In [1]:
# Import all the necessary modules, and define where to download and store the dataset
from __future__ import absolute_import
from __future__ import division
from __future__ import print_function

import os
# urllib.urlopen()は削除されているので、別のurllib.request.urlopen()を使う
# http://docs.python.jp/2/library/urllib.html
# import urllib
import urllib.request

import tensorflow as tf
import numpy as np

IRIS_TRAINING = "iris_training.csv"
IRIS_TRAINING_URL = "http://download.tensorflow.org/data/iris_training.csv"

IRIS_TEST = "iris_test.csv"
IRIS_TEST_URL = "http://download.tensorflow.org/data/iris_test.csv"

In [2]:
# Download if the training and test sets are not already stored locally
# 文字コードのせいか、正しくファイル読み書きができないので手動ダウンロードで配置
if not os.path.exists(IRIS_TRAINING):
  # raw = urllib.urlopen(IRIS_TRAINING_URL).read()
  raw = urllib.request.urlopen(IRIS_TRAINING_URL).read()
  with open(IRIS_TRAINING,'w') as f:
    f.write(raw)

if not os.path.exists(IRIS_TEST):
  # raw = urllib.urlopen(IRIS_TEST_URL).read()
  raw = urllib.request.urlopen(IRIS_TEST_URL).read()
  with open(IRIS_TEST,'w') as f:
    f.write(raw)

In [3]:
# Load datasets.
# tf.contrib.learn.datasetsには名前付きtupleで、
# データとターゲットを保持している。
# training_set.data, training_set.targetのようにアクセスが可能
training_set = tf.contrib.learn.datasets.base.load_csv_with_header(
    filename=IRIS_TRAINING,
    target_dtype=np.int,
    features_dtype=np.float32)
test_set = tf.contrib.learn.datasets.base.load_csv_with_header(
    filename=IRIS_TEST,
    target_dtype=np.int,
    features_dtype=np.float32)

In [4]:
# Specify that all features have real-value data
# 入力するデータは4次元なので、全ての次元を使うようにshape=[4]
feature_columns = [tf.feature_column.numeric_column("x", shape=[4])]

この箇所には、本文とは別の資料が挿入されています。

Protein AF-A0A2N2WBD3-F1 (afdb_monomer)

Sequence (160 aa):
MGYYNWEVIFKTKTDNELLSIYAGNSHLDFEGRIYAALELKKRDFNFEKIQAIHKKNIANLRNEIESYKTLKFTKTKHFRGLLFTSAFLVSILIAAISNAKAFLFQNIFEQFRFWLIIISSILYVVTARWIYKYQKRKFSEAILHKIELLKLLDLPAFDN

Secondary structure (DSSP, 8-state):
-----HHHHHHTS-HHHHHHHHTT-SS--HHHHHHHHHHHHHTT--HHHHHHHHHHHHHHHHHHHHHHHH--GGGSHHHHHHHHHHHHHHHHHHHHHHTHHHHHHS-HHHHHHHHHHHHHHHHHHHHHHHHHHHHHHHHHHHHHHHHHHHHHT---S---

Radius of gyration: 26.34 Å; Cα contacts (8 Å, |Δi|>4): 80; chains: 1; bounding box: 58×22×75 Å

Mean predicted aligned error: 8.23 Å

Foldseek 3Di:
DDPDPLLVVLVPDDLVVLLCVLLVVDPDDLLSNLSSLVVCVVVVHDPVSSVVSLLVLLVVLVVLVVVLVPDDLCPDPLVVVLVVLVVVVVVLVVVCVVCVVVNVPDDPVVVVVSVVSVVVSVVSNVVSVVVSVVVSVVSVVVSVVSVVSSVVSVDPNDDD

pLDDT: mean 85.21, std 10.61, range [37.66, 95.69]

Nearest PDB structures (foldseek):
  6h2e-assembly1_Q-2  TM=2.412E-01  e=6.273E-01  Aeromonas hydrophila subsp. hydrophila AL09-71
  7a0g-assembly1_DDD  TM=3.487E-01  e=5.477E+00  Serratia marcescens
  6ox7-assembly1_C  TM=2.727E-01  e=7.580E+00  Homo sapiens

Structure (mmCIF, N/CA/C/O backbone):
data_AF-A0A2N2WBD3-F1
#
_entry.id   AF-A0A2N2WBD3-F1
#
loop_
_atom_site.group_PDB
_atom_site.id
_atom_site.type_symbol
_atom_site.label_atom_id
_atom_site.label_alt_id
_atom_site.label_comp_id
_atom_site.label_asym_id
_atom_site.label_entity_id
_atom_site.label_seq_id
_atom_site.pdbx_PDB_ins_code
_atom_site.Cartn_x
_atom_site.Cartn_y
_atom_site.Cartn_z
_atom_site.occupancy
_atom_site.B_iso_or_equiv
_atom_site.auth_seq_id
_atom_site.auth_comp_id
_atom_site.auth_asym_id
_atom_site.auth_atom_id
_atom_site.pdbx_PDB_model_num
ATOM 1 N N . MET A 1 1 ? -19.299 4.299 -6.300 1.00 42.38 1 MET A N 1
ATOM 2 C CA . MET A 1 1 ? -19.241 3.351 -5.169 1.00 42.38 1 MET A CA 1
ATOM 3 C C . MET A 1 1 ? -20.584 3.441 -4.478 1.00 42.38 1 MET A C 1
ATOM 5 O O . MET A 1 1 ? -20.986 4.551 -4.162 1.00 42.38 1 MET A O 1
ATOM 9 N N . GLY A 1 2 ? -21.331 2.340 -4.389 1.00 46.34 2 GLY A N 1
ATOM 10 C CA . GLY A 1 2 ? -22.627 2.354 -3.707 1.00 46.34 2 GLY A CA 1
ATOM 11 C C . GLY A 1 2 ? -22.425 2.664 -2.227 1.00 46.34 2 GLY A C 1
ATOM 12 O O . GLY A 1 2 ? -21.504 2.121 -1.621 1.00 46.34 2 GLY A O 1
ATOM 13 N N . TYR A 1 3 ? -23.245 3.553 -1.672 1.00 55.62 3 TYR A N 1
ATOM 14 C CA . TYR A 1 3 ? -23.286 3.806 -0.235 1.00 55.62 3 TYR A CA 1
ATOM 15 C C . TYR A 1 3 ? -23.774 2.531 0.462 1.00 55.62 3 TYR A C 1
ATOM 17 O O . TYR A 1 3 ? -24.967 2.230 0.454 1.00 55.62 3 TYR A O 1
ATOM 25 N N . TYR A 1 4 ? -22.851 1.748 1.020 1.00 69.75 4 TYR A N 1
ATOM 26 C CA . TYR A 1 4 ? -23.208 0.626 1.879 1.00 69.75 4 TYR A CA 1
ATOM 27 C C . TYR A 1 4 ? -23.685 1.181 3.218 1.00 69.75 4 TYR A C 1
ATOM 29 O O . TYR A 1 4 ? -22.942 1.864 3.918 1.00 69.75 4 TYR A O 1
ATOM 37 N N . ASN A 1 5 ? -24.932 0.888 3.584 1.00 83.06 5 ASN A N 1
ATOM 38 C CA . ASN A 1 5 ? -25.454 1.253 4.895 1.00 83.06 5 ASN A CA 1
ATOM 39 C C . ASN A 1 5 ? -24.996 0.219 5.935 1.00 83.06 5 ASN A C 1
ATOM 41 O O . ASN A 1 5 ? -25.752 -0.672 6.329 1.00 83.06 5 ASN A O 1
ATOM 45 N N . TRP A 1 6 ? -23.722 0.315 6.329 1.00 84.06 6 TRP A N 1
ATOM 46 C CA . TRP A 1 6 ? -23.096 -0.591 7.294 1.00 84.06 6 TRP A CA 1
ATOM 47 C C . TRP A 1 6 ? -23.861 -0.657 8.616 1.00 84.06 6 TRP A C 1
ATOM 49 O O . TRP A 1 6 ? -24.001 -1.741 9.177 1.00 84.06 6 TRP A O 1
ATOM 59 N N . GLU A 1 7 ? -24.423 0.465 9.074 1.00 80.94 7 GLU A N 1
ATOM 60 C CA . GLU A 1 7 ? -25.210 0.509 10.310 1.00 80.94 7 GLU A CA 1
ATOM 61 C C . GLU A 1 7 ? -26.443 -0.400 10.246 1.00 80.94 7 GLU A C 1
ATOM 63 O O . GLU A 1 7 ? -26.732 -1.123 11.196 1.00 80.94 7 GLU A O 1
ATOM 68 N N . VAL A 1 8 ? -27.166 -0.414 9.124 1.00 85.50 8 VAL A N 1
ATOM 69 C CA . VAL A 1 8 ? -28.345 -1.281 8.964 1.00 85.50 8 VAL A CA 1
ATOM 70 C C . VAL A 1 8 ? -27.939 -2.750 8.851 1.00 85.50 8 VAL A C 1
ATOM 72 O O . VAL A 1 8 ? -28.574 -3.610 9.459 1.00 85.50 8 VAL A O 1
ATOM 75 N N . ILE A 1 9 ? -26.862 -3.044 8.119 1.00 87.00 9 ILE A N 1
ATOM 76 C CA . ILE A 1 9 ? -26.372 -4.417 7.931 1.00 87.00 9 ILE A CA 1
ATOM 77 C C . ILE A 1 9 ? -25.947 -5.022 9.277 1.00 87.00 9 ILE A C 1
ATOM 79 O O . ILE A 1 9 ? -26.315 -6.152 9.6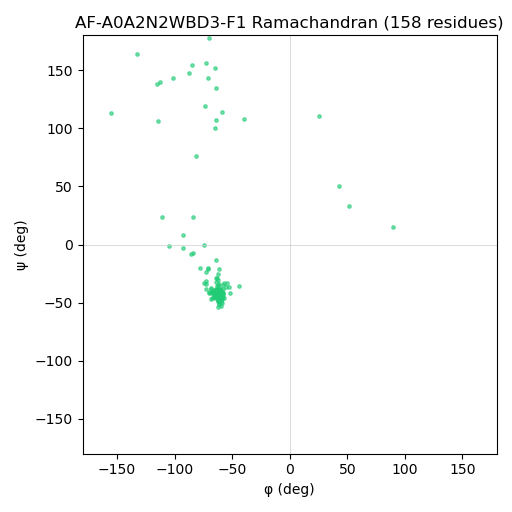05 1.00 87.00 9 ILE A O 1
ATOM 83 N N . PHE A 1 10 ? -25.205 -4.263 10.083 1.00 93.38 10 PHE A N 1
ATOM 84 C CA . PHE A 1 10 ? -24.620 -4.749 11.331 1.00 93.38 10 PHE A CA 1
ATOM 85 C C . PHE A 1 10 ? -25.598 -4.834 12.500 1.00 93.38 10 PHE A C 1
ATOM 87 O O . PHE A 1 10 ? -25.389 -5.665 13.382 1.00 93.38 10 PHE A O 1
ATOM 94 N N . LYS A 1 11 ? -26.726 -4.115 12.463 1.00 89.12 11 LYS A N 1
ATOM 95 C CA . LYS A 1 11 ? -27.819 -4.293 13.437 1.00 89.12 11 LYS A CA 1
ATOM 96 C C . LYS A 1 11 ? -28.321 -5.735 13.535 1.00 89.12 11 LYS A C 1
ATOM 98 O O . LYS A 1 11 ? -28.694 -6.178 14.612 1.00 89.12 11 LYS A O 1
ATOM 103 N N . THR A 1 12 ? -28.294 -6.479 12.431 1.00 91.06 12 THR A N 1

# Build 3 layer DNN with 10, 20, 10 units respectively.
# 0-2の3クラスに分類するのでn_classes=3
classifier = tf.estimator.DNNClassifier(feature_columns=feature_columns,
                                        hidden_units=[10, 20, 10],
                                        n_classes=3,
                                        model_dir="/tmp/iris_model")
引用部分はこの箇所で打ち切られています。